These books represent different approaches to the history of women, children, and the welfare state, and draw upon sources that span the Americas as well as Great Britain. Together they challenge assumptions that philanthropic women sought only to impose class values on the poor. They also question the findings of Theda Skocpol's 1992 work, Protecting Soldiers and Mothers: The Political Origins of Social Policy in the United States, [End Page 185] in which she explicitly excluded philanthropy and philanthropists who specialized in mother and child welfare from having a direct influence on the formation of the welfare state. While other works have also challenged Skocpol, the books reviewed here offer new ways to refute the view that the United States had the foundations of an equitable "maternalist" welfare state. They also shed light on the formation of the welfare state internationally. Earlier critiques focused on the feminist battle to promote equality in the discriminatory welfare state and exposed the racism and class consciousness of those who practiced charity. They also focused on the ways that feminist women have shaped concepts of maternalism and the welfare state, particularly since the 1930s. Within this genre, women who engaged in or supported religious institutions that provided welfare, or who failed to express feminist consciousness, have either been criticized or labeled as conservative. Several works under review directly challenge this perspective.

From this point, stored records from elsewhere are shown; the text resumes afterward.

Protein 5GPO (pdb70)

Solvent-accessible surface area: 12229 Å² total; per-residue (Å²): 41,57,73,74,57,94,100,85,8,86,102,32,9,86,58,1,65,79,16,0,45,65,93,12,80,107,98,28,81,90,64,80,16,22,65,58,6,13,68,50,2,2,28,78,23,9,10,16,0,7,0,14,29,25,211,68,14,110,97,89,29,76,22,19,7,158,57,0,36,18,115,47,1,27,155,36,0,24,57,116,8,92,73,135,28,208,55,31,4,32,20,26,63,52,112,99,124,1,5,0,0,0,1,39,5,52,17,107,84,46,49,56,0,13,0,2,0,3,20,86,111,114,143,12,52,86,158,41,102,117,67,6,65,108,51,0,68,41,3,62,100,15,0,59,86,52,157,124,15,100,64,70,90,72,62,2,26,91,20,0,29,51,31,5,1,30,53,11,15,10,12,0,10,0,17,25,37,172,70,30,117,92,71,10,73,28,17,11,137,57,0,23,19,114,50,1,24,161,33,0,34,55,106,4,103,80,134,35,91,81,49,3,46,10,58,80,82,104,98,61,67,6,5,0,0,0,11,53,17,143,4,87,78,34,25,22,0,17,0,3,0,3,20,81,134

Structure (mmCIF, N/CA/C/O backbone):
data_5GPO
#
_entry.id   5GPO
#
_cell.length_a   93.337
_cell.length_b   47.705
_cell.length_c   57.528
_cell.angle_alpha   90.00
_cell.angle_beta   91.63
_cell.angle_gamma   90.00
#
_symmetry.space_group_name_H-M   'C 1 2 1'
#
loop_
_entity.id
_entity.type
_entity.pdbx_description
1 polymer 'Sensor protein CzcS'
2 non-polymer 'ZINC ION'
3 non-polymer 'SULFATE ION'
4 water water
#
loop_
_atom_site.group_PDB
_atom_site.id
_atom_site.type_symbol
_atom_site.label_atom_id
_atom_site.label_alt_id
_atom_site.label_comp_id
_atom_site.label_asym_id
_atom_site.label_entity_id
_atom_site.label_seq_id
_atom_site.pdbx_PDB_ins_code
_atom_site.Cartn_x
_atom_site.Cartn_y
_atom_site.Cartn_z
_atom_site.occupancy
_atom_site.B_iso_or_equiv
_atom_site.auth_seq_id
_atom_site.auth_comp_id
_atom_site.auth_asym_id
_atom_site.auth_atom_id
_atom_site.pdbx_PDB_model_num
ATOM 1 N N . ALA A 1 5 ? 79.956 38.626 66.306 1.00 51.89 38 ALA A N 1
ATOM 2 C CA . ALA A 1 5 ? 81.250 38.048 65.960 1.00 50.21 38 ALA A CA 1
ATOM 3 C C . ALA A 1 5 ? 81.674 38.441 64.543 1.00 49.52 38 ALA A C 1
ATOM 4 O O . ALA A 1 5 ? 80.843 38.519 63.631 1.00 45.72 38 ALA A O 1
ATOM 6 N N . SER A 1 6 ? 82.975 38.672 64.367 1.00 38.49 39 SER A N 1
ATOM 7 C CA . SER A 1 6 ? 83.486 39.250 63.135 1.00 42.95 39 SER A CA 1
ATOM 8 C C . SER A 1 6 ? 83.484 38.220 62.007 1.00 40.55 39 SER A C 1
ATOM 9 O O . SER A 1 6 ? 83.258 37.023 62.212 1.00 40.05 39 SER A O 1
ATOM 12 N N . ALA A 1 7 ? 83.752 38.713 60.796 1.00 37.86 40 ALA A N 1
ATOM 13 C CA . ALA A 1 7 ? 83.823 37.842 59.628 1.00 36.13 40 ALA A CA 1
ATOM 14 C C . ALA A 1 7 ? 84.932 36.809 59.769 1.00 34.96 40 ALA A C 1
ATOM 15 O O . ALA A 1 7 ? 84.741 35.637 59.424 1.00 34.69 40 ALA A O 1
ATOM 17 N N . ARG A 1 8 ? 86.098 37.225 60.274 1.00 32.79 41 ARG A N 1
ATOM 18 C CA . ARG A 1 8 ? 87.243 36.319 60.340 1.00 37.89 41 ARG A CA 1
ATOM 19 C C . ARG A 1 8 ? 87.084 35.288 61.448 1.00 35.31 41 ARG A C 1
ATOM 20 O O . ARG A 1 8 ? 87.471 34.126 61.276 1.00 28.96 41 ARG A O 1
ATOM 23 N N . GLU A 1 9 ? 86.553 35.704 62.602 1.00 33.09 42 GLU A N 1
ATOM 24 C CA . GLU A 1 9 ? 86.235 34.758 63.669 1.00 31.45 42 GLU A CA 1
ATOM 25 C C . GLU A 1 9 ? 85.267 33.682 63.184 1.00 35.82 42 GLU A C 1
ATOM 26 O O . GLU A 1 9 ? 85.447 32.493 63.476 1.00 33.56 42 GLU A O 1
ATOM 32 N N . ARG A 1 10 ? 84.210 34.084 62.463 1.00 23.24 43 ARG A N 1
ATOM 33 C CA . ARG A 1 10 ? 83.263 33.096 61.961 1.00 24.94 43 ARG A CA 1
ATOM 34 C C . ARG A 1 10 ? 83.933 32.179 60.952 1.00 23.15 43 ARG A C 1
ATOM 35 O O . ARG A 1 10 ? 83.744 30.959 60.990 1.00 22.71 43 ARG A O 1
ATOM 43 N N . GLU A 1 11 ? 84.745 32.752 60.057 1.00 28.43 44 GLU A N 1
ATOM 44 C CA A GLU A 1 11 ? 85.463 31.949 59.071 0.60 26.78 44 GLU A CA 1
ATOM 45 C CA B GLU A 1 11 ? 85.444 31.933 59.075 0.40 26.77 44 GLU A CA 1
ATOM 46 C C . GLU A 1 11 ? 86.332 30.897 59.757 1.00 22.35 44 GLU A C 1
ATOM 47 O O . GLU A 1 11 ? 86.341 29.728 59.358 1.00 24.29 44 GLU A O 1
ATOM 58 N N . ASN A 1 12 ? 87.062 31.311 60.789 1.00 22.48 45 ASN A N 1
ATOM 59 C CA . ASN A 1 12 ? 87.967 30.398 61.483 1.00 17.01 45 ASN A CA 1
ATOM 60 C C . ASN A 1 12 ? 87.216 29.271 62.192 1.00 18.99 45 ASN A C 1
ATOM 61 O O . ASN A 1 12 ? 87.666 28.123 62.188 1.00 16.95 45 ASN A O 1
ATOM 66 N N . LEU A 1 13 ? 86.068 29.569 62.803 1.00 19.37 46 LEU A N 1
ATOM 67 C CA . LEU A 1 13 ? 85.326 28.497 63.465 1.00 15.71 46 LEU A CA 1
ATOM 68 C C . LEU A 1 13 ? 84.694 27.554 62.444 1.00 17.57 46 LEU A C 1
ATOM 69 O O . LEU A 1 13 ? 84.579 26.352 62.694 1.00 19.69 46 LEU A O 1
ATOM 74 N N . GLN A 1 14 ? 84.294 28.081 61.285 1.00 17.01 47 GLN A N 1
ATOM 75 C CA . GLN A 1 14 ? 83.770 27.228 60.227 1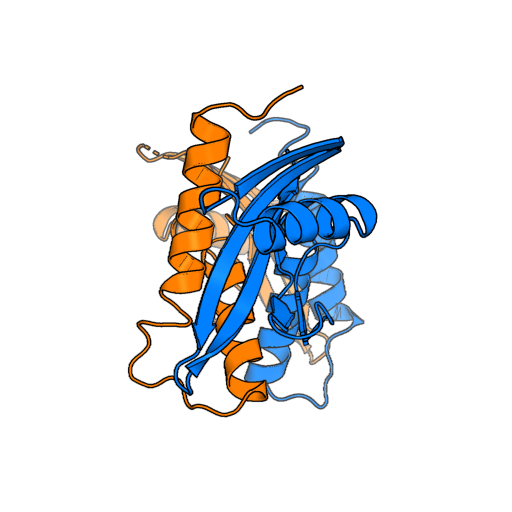.00 18.71 47 GLN A CA 1
ATOM 76 C C . GLN A 1 14 ? 84.843 26.273 59.713 1.00 18.24 47 GLN A C 1
ATOM 77 O O . GLN A 1 14 ? 84.560 25.102 59.436 1.00 15.97 47 GLN A O 1
ATOM 83 N N . LEU A 1 15 ? 86.092 26.742 59.624 1.00 17.07 48 LEU A N 1
ATOM 84 C CA . LEU A 1 15 ? 87.189 25.880 59.179 1.00 17.17 48 LEU A CA 1
ATOM 85 C C . LEU A 1 15 ? 87.496 24.808 60.214 1.00 14.23 48 LEU A C 1
ATOM 86 O O . LEU A 1 15 ? 87.841 23.669 59.869 1.00 14.01 48 LEU A O 1
ATOM 91 N N . LYS A 1 16 ? 87.381 25.166 61.490 1.00 18.69 49 LYS A N 1
ATOM 92 C CA . LYS A 1 16 ? 87.538 24.197 62.567 1.00 15.14 49 LYS A CA 1
ATOM 93 C C . LYS A 1 16 ? 86.406 23.166 62.554 1.00 16.71 49 LYS A C 1
ATOM 94 O O . LYS A 1 16 ? 86.652 21.969 62.745 1.00 15.56 49 LYS A O 1
ATOM 100 N N . LEU A 1 17 ? 85.161 23.606 62.319 1.00 14.76 50 LEU A N 1
ATOM 101 C CA . LEU A 1 17 ? 84.059 22.647 62.214 1.00 20.16 50 LEU A CA 1
ATOM 102 C C . LEU A 1 17 ? 84.300 21.658 61.081 1.00 16.23 50 LEU A C 1
ATOM 103 O O . LEU A 1 17 ? 83.949 20.479 61.193 1.00 20.72 50 LEU A O 1
ATOM 108 N N . GLU A 1 18 ? 84.859 22.137 59.966 1.00 17.99 51 GLU A N 1
ATOM 109 C CA . GLU A 1 18 ? 85.161 21.255 58.844 1.00 18.19 51 GLU A CA 1
ATOM 110 C C . GLU A 1 18 ? 86.193 20.201 59.218 1.00 18.27 51 GLU A C 1
ATOM 111 O O . GLU A 1 18 ? 86.130 19.069 58.726 1.00 15.82 51 GLU A O 1
ATOM 117 N N . GLN A 1 19 ? 87.143 20.550 60.080 1.00 18.81 52 GLN A N 1
ATOM 118 C CA . GLN A 1 19 ? 88.105 19.562 60.548 1.00 16.29 52 GLN A CA 1
ATOM 119 C C . GLN A 1 19 ? 87.402 18.505 61.394 1.00 17.50 52 GLN A C 1
ATOM 120 O O . GLN A 1 19 ? 87.628 17.303 61.220 1.00 15.91 52 GLN A O 1
ATOM 126 N N . ILE A 1 20 ? 86.484 18.941 62.259 1.00 19.36 53 ILE A N 1
ATOM 127 C CA . ILE A 1 20 ? 85.678 18.012 63.048 1.00 15.94 53 ILE A CA 1
ATOM 128 C C . ILE A 1 20 ? 84.836 17.115 62.141 1.00 18.24 53 ILE A C 1
ATOM 129 O O . ILE A 1 20 ? 84.760 15.901 62.347 1.00 19.47 53 ILE A O 1
ATOM 134 N N . ARG A 1 21 ? 84.183 17.705 61.135 1.00 16.50 54 ARG A N 1
ATOM 135 C CA . ARG A 1 21 ? 83.370 16.928 60.196 1.00 16.86 54 ARG A CA 1
ATOM 136 C C . ARG A 1 21 ? 84.199 15.866 59.501 1.00 20.15 54 ARG A C 1
ATOM 137 O O . ARG A 1 21 ? 83.772 14.715 59.382 1.00 20.14 54 ARG A O 1
ATOM 145 N N . HIS A 1 22 ? 85.385 16.241 59.008 1.00 20.27 55 HIS A N 1
ATOM 146 C CA . HIS A 1 22 ? 86.254 15.249 58.375 1.00 21.47 55 HIS A CA 1
ATOM 147 C C . HIS A 1 22 ? 86.569 14.105 59.336 1.00 21.15 55 HIS A C 1
ATOM 148 O O . HIS A 1 22 ? 86.524 12.926 58.958 1.00 20.54 55 HIS A O 1
ATOM 155 N N . SER A 1 23 ? 86.867 14.429 60.591 1.00 20.75 56 SER A N 1
ATOM 156 C CA . SER A 1 23 ? 87.152 13.383 61.569 1.00 23.46 56 SER A CA 1
ATOM 157 C C . SER A 1 23 ? 85.952 12.463 61.779 1.00 29.91 56 SER A C 1
ATOM 158 O O . SER A 1 23 ? 86.108 11.238 61.834 1.00 28.03 56 SER A O 1
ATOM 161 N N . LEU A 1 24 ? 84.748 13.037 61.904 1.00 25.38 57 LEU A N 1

S. J. Kleinberg examines the welfare state in several U.S. cities from 1880 until the implementation of Social Security in 1939. Rather than dismiss charity as unimportant, she links widow and child welfare with the birth of the welfare state by examining these policies at the municipal, state, and national levels. In so doing, she becomes one of the first New Deal historians to link charity work with progressive reforms on the local level and with national policy making. The new welfare state, according to Kleinberg, unfortunately perpetuated the racism, stigmatization of the single mother, and distrust of the immigrant population seen at the state and local levels.

Prior to the implementation of widows' and dependent children pensions, charities provided the bulk of welfare for the poor. Maternalist politics did not change the discrimination and disparities usually attributed to philanthropy. The distribution of funds varied tremendously in the three states studied, despite the belief that "Maternalism—the belief that women's presumed virtues of caring and nurturing—endow them with needs and perspectives that transcend class, racial and ethnic differences" (69). Kleinberg's comparison of Fall River, Pittsburgh, and Baltimore revealed that contrary to the previous belief in maternalist politics in the United States, the success of maternalism proved to be very uneven and particularly stigmatized African American widows who more frequently worked than their white counterparts. Nevertheless, the pensions for widows and children, with all their inconsistencies, underpinned Social...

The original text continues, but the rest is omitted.